EXERCISE GOAL: If a line in the records contains the string "Glutathione", show that line.

........

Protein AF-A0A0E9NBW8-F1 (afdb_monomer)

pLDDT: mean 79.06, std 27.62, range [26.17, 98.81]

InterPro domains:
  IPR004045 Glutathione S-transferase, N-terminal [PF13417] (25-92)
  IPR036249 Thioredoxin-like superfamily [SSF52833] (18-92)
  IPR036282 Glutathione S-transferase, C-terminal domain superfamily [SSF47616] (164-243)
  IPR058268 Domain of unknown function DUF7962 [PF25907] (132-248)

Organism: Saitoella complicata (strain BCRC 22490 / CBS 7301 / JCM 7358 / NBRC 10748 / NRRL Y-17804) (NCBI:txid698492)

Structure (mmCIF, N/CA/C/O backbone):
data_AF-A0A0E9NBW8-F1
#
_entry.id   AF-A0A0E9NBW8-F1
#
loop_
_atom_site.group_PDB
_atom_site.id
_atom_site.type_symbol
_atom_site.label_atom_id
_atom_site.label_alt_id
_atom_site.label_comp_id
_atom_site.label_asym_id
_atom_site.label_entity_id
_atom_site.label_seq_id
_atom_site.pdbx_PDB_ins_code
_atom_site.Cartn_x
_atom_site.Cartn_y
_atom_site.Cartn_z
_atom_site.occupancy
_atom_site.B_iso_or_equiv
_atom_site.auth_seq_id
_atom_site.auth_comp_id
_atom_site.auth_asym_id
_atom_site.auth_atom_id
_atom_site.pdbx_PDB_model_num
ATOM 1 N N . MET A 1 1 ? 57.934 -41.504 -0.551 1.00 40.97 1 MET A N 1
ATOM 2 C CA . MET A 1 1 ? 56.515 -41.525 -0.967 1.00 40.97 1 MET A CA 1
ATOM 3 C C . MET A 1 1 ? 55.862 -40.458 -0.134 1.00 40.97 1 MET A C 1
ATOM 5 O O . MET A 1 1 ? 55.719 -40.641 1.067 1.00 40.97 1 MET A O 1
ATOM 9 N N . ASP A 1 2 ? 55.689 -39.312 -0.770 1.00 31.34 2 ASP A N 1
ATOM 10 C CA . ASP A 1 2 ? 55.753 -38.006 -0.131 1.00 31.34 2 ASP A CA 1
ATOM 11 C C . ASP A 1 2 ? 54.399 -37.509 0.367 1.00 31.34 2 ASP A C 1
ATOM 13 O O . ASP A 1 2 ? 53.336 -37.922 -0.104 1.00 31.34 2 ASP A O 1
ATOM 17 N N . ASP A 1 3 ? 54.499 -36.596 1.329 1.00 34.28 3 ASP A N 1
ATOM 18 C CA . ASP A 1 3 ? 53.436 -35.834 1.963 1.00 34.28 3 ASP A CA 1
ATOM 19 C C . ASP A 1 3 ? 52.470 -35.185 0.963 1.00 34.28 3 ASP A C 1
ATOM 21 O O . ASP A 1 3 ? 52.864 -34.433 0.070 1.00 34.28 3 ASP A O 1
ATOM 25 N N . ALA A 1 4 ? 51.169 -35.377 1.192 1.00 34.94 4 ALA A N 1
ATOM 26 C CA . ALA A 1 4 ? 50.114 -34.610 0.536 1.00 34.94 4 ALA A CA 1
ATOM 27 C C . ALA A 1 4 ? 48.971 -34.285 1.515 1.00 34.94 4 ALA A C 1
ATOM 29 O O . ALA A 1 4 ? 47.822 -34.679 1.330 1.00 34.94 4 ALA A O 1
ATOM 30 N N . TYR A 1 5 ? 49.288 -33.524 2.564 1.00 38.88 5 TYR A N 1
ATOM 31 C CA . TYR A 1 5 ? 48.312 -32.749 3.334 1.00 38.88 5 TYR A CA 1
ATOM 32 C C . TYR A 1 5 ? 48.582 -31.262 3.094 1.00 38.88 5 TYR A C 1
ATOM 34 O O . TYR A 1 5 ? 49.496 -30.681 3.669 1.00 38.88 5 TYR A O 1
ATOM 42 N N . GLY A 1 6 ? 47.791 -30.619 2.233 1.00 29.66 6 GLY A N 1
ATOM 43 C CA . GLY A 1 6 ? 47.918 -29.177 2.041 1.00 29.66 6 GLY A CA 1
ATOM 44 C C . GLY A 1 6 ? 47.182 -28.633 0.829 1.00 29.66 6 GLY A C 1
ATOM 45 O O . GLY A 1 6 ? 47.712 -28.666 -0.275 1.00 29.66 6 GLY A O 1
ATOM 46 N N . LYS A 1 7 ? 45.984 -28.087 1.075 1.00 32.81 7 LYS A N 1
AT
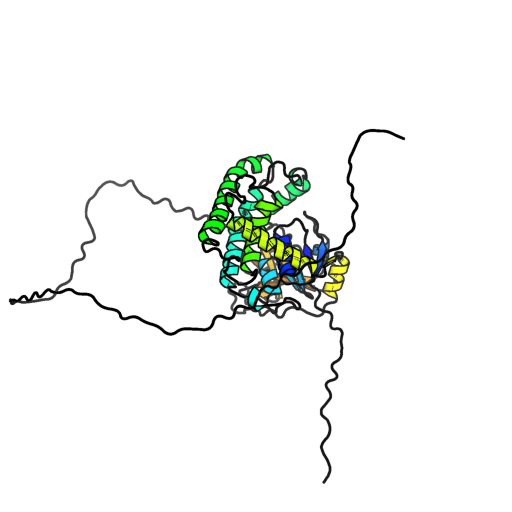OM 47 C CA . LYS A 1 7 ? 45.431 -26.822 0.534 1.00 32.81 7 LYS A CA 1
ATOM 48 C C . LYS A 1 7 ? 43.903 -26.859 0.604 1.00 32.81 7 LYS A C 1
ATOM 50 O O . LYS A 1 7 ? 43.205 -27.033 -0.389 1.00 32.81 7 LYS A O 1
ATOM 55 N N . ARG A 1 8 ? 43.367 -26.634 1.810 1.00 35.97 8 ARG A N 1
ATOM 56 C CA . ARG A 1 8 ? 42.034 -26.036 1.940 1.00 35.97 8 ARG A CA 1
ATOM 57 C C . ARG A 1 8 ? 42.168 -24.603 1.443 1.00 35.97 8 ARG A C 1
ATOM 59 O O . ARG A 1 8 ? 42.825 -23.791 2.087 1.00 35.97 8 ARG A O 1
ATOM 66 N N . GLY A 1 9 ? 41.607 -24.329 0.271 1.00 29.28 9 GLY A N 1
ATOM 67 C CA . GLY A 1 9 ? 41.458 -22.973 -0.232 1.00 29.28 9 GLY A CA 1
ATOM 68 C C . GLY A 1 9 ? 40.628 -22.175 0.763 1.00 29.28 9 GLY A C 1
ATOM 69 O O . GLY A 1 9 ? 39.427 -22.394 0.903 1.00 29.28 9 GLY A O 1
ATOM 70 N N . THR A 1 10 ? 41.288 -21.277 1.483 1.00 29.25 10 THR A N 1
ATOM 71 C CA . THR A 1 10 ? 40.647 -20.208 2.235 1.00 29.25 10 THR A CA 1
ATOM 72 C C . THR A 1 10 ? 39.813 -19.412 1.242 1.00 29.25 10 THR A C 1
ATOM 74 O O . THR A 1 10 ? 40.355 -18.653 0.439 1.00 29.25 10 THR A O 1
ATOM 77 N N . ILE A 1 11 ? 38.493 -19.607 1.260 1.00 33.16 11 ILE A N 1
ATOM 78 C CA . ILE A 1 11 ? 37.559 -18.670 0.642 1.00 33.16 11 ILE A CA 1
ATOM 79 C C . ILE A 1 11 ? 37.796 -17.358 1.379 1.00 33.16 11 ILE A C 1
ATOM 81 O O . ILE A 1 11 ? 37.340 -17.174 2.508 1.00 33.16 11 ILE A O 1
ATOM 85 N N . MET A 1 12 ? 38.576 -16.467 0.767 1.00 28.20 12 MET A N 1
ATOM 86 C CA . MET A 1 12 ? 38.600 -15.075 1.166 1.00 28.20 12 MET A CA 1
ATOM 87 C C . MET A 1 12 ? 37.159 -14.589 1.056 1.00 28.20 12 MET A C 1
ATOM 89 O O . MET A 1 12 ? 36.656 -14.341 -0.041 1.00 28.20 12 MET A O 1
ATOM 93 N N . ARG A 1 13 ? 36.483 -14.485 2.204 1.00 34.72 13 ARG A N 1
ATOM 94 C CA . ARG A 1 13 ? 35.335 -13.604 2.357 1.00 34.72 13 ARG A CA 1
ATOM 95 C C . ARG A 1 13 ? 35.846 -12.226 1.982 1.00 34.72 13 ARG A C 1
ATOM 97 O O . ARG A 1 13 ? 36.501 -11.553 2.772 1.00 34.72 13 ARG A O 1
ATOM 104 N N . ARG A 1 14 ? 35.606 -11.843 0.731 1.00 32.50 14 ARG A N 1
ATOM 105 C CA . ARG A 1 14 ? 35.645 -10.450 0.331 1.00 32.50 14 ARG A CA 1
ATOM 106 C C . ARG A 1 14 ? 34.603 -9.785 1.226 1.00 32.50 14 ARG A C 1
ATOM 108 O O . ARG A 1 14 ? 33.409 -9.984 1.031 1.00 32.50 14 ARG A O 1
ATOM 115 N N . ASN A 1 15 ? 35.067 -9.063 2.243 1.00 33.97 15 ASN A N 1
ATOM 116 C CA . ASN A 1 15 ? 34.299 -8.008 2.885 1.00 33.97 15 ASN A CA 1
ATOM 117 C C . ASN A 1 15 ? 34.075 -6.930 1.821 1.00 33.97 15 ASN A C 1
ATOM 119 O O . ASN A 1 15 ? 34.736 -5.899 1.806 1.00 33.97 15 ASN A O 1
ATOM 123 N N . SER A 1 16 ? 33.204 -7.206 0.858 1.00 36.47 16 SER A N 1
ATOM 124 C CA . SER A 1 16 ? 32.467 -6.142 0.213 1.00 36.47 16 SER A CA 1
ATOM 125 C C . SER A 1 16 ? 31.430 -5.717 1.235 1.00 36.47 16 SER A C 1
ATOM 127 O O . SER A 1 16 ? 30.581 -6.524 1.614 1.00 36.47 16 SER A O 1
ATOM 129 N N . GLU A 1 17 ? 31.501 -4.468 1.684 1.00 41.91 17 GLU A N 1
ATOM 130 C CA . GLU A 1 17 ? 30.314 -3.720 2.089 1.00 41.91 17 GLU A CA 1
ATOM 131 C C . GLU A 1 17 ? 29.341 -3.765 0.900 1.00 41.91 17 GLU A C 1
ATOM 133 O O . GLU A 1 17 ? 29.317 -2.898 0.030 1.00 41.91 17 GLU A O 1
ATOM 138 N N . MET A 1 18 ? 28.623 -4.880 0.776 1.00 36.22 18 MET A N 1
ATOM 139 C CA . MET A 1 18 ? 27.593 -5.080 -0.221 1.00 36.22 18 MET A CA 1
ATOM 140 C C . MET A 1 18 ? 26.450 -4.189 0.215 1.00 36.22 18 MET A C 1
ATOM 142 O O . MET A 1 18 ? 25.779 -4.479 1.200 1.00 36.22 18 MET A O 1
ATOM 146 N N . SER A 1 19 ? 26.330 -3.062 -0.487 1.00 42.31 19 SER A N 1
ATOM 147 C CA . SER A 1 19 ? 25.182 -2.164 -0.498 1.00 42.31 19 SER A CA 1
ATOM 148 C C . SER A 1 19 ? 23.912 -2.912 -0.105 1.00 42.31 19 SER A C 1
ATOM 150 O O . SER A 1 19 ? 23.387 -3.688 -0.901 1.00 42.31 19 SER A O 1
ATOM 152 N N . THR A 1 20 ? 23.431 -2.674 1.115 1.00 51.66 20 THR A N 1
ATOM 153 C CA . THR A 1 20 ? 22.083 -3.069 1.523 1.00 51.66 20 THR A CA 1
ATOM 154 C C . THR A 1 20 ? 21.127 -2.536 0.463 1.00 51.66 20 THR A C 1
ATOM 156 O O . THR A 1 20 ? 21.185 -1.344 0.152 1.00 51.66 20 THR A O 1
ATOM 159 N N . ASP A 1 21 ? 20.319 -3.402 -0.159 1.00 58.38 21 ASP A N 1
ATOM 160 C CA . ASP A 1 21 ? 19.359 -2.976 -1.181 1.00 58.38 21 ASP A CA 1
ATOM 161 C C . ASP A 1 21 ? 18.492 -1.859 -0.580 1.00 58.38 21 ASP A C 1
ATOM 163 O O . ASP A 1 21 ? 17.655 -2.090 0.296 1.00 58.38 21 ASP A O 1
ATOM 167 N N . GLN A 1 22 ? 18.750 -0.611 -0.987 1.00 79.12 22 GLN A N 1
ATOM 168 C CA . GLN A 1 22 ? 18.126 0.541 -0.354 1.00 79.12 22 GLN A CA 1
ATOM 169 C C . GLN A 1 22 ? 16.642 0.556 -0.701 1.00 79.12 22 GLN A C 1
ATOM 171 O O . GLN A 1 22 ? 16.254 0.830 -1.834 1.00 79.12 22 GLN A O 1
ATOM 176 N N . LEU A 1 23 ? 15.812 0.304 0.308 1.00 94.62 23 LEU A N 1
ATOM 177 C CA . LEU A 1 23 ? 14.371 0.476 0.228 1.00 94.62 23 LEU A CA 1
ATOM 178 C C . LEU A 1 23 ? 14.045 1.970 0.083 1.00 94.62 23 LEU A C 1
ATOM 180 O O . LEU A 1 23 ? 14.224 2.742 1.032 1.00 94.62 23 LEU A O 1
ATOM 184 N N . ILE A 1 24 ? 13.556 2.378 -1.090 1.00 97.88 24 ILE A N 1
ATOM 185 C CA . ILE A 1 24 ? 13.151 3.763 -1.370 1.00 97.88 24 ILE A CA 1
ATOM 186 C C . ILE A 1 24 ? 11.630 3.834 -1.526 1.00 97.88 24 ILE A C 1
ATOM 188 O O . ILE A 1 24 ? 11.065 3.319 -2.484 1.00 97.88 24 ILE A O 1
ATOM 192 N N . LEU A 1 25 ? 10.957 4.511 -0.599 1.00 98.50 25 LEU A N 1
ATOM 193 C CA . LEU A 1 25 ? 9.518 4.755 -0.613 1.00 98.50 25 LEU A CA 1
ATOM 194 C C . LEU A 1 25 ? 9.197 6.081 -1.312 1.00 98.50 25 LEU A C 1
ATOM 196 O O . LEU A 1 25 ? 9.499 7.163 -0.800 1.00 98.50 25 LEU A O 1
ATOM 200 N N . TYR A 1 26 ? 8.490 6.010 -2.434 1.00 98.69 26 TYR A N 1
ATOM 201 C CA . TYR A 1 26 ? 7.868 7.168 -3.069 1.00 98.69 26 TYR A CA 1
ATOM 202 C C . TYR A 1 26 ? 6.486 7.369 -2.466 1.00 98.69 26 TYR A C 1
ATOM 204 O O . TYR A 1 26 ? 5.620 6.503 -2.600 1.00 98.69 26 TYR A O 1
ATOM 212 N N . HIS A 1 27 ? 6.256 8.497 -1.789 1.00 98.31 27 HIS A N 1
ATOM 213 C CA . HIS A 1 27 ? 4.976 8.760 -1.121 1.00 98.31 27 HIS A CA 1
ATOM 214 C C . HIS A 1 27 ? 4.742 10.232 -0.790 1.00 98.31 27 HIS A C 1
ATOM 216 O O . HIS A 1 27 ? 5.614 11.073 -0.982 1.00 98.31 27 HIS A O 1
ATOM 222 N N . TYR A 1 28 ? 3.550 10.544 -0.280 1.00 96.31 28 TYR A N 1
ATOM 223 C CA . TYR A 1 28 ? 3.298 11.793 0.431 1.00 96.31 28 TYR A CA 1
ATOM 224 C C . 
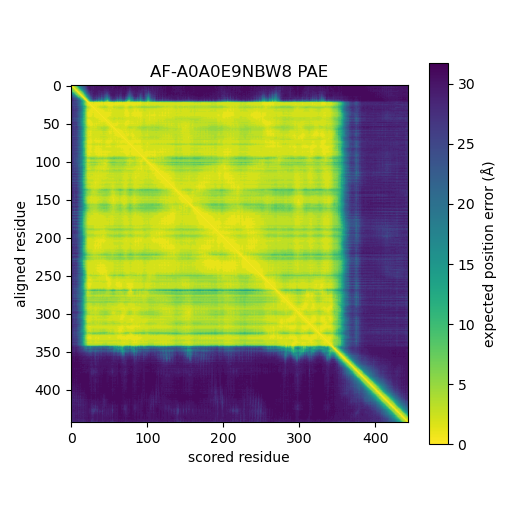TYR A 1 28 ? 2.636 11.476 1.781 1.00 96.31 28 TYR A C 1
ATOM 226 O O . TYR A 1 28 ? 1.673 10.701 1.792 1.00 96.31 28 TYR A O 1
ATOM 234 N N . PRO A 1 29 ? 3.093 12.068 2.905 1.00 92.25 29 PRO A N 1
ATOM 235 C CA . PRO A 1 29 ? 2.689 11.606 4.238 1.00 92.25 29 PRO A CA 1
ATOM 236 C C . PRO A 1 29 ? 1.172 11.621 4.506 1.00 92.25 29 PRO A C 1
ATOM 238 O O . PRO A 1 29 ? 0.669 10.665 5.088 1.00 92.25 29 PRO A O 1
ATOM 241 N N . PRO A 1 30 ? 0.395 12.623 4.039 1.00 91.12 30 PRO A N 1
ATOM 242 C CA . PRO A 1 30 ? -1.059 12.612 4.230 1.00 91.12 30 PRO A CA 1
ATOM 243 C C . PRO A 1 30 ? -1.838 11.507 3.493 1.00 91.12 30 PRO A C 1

........

OUTPUT BELOW:
  IPR004045 Glutathione S-transferase, N-terminal [PF13417] (25-92)
  IPR036282 Glutathione S-transferase, C-terminal domain superfamily [SSF47616] (164-243)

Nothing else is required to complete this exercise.